The problem: Below are some records. Return exactly the lines from the one containing "ATOM 38 O O" through the one containing "ATOM 56 O O", both included, and only those.

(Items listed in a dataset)
• • • •

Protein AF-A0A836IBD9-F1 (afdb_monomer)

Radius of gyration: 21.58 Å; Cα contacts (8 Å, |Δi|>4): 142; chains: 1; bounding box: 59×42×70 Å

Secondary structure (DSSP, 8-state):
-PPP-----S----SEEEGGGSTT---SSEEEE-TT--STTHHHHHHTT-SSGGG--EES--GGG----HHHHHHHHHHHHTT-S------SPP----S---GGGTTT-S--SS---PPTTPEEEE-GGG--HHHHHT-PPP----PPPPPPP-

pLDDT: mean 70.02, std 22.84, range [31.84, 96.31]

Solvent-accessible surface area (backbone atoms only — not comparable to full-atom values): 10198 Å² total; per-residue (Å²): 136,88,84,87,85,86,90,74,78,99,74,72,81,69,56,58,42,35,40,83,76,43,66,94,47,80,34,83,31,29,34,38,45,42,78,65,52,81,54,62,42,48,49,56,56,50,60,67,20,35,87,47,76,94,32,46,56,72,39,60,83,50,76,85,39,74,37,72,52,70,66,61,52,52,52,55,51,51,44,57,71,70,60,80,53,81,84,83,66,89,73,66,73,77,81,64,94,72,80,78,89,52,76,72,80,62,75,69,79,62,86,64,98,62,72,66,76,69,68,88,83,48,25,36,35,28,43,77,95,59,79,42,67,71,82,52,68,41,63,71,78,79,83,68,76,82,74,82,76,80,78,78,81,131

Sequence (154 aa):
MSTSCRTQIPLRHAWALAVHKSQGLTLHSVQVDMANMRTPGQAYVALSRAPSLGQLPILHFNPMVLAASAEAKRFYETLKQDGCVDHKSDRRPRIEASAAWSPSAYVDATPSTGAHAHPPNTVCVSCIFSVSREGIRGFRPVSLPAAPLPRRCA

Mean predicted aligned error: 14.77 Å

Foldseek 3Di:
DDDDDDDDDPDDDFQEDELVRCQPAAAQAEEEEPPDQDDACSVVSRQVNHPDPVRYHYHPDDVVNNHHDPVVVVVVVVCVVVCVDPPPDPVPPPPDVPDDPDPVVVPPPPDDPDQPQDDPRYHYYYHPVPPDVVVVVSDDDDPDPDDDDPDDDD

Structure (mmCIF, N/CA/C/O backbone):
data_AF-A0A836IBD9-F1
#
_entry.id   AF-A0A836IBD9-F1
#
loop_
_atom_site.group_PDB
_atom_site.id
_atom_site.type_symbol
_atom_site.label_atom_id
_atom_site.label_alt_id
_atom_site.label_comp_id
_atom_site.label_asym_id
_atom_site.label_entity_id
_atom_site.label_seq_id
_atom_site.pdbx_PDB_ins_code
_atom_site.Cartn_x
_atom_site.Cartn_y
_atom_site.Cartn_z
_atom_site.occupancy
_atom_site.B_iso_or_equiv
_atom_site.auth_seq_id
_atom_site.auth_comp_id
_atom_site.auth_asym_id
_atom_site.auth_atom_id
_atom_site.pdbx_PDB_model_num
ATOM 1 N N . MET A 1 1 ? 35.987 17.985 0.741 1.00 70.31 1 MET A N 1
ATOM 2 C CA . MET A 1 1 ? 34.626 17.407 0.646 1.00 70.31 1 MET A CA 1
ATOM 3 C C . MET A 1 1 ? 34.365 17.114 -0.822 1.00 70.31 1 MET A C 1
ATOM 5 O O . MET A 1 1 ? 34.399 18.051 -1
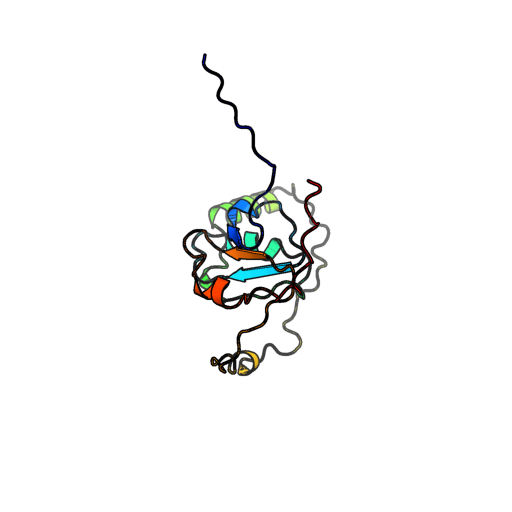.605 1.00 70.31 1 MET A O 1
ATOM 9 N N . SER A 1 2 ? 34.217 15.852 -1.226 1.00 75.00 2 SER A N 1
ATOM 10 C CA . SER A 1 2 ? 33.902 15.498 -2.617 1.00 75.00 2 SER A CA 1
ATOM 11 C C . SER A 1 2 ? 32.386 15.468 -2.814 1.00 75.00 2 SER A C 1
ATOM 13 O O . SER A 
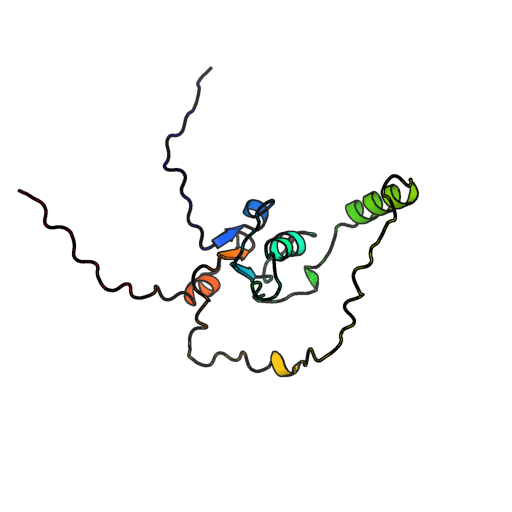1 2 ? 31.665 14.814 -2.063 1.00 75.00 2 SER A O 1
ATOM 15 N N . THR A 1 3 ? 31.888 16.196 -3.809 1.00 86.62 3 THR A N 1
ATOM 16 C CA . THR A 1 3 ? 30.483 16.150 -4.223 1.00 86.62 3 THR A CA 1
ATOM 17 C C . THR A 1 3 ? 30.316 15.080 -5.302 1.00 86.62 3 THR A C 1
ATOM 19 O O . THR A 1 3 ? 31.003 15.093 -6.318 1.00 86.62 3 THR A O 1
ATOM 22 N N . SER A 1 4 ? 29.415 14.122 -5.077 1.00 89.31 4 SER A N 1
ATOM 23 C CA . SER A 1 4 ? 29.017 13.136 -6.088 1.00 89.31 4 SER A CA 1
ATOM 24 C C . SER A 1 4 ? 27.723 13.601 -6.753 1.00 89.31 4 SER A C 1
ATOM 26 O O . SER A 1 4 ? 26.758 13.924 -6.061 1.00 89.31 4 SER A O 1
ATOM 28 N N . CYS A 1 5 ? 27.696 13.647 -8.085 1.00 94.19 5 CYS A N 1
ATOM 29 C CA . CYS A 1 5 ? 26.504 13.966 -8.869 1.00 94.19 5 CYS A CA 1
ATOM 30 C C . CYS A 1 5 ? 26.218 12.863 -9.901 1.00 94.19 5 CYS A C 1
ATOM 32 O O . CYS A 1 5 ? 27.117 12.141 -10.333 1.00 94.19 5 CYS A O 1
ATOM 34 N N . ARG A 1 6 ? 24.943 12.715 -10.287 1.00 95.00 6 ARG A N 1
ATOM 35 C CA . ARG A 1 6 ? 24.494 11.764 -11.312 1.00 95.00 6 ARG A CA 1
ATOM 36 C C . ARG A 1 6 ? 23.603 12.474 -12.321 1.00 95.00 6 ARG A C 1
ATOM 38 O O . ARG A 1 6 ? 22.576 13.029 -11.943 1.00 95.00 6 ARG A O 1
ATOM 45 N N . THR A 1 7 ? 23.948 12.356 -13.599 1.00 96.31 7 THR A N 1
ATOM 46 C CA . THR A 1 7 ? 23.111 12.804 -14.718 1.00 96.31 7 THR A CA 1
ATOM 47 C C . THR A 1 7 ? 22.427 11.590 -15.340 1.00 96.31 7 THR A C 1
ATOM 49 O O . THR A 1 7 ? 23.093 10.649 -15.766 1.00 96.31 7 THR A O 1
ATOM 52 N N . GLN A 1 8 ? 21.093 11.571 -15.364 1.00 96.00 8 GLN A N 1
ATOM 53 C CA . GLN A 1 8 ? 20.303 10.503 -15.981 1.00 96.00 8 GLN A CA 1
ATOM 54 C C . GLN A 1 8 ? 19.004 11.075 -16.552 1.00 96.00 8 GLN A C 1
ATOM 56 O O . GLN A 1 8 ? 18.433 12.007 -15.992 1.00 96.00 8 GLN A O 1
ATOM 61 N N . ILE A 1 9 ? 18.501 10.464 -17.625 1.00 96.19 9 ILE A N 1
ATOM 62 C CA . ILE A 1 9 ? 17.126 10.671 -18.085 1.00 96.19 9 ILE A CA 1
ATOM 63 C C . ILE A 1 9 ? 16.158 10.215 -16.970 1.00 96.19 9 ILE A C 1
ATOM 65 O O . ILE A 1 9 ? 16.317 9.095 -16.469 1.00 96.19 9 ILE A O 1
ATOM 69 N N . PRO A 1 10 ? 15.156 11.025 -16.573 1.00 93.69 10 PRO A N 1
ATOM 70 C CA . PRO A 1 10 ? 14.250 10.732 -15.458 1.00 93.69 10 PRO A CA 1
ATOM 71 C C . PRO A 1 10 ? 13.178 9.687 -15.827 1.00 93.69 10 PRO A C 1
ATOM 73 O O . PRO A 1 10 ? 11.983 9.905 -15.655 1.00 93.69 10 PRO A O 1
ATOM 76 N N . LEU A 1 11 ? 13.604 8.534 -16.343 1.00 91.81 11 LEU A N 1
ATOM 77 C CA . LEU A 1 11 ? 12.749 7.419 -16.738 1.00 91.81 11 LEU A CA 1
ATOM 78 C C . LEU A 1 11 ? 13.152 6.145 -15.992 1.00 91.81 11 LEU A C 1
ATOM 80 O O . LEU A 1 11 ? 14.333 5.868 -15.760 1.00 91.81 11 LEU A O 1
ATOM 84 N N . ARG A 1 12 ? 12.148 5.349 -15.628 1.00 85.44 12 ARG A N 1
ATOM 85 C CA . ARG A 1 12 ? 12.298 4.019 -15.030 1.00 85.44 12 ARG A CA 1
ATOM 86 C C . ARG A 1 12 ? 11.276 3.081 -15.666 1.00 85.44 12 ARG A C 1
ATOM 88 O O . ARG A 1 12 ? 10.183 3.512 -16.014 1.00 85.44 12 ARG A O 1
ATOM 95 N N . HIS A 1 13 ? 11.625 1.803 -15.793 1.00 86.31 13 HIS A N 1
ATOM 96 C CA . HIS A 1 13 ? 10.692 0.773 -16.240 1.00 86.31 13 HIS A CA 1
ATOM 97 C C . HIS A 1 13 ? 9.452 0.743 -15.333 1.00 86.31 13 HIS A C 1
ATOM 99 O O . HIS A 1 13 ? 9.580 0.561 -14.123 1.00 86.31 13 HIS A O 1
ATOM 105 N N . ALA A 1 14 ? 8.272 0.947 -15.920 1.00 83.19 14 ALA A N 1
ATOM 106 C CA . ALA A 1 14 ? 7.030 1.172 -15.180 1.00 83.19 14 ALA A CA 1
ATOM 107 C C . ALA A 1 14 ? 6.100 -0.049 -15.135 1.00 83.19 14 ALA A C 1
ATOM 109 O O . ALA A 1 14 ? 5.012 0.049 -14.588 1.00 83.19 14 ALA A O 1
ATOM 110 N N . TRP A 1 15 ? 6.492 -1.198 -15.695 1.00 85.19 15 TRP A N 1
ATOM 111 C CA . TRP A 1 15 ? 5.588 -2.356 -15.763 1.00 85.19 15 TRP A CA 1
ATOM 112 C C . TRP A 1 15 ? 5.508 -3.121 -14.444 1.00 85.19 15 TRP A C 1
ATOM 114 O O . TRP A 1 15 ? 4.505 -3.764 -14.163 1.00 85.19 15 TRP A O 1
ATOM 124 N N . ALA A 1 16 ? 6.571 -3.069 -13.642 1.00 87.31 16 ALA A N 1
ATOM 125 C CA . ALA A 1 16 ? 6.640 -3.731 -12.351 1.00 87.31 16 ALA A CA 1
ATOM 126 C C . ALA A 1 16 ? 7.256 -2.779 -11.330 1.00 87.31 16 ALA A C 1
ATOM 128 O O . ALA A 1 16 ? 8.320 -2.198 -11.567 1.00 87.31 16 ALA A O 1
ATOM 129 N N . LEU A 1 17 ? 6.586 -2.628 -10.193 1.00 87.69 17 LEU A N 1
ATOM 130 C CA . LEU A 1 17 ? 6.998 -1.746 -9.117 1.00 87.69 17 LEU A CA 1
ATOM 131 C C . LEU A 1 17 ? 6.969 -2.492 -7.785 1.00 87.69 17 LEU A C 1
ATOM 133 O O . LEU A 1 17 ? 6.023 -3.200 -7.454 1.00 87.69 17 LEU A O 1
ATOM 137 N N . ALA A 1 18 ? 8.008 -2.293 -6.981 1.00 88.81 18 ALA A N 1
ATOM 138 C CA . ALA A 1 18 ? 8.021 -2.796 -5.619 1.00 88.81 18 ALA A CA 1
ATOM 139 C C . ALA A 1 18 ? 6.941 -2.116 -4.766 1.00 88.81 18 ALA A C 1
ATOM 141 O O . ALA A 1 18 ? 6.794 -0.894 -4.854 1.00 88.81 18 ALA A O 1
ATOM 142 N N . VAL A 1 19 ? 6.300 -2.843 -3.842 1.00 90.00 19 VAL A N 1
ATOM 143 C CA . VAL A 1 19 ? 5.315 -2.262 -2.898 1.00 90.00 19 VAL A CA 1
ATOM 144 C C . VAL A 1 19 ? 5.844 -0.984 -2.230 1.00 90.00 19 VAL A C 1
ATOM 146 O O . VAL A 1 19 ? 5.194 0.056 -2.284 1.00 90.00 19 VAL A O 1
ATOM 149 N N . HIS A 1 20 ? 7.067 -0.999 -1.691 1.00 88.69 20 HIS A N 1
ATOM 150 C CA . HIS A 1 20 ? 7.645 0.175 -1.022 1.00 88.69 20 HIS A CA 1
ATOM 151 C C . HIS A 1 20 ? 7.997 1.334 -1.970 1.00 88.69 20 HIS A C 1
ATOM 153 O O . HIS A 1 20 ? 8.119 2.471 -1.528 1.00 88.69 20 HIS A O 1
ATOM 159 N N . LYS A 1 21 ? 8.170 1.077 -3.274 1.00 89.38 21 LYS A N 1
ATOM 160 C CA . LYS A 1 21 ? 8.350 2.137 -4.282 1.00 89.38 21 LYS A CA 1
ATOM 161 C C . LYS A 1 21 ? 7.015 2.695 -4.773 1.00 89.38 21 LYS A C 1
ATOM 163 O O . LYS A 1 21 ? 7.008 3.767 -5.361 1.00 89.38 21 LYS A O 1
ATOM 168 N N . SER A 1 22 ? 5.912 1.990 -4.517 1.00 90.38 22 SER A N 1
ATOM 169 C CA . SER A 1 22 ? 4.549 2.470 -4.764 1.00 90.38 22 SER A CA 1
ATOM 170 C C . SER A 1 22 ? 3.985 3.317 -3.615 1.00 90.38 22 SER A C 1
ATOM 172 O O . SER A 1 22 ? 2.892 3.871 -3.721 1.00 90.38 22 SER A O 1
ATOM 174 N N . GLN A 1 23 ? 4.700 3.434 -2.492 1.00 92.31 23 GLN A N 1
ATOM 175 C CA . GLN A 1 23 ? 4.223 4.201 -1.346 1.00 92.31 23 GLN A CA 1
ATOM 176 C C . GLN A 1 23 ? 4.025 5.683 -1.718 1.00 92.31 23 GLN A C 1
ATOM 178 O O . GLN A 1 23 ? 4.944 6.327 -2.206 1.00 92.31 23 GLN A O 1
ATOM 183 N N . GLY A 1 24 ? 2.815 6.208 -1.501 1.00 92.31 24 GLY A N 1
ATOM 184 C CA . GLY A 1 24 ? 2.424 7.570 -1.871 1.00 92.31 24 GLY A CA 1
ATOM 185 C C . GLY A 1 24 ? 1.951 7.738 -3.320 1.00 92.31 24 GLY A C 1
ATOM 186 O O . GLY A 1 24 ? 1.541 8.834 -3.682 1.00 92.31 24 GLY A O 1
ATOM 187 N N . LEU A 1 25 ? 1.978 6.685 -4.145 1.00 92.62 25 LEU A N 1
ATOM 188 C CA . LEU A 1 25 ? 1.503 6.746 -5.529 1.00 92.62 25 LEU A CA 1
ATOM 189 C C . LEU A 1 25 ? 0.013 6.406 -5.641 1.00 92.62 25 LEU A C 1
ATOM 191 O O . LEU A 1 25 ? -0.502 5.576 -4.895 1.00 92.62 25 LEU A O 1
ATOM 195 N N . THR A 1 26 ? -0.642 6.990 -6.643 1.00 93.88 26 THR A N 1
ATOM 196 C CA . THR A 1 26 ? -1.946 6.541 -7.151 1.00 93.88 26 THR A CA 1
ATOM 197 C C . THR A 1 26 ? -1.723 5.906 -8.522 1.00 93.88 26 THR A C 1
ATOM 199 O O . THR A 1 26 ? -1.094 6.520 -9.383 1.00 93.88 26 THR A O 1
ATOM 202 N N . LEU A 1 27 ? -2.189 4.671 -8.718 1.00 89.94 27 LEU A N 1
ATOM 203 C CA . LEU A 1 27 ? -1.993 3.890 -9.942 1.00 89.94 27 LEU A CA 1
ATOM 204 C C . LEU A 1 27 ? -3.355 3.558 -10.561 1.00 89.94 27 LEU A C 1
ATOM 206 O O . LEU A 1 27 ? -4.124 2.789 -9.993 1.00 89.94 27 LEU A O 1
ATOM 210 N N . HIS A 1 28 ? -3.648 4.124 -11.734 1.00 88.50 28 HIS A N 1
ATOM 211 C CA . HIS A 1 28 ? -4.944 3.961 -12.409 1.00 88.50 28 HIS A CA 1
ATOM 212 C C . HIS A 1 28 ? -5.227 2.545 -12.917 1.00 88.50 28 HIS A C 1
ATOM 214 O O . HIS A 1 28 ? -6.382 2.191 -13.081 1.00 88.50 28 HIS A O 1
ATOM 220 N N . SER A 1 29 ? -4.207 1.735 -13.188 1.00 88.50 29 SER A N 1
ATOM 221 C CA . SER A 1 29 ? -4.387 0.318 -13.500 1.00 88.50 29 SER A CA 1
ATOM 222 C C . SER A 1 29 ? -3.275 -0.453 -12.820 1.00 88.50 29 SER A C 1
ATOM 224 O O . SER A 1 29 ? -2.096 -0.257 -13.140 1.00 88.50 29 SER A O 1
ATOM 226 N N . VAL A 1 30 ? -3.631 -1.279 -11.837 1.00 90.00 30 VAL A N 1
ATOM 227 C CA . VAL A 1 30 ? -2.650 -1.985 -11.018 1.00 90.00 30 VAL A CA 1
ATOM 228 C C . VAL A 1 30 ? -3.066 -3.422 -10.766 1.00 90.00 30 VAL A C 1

• • • •

Exercise output:
ATOM 38 O O . ARG A 1 6 ? 22.576 13.029 -11.943 1.00 95.00 6 ARG A O 1
ATOM 45 N N . THR A 1 7 ? 23.948 12.356 -13.599 1.00 96.31 7 THR A N 1
ATOM 46 C CA . THR A 1 7 ? 23.111 12.804 -14.718 1.00 96.31 7 THR A CA 1
ATOM 47 C C . THR A 1 7 ? 22.427 11.590 -15.340 1.00 96.31 7 THR A C 1
ATOM 49 O O . THR A 1 7 ? 23.093 10.649 -15.766 1.00 96.31 7 THR A O 1
ATOM 52 N N . GLN A 1 8 ? 21.093 11.571 -15.364 1.00 96.00 8 GLN A N 1
ATOM 53 C CA . GLN A 1 8 ? 20.303 10.503 -15.981 1.00 96.00 8 GLN A CA 1
ATOM 54 C C . GLN A 1 8 ? 19.004 11.075 -16.552 1.00 96.00 8 GLN A C 1
ATOM 56 O O . GLN A 1 8 ? 18.433 12.007 -15.992 1.00 96.00 8 GLN A O 1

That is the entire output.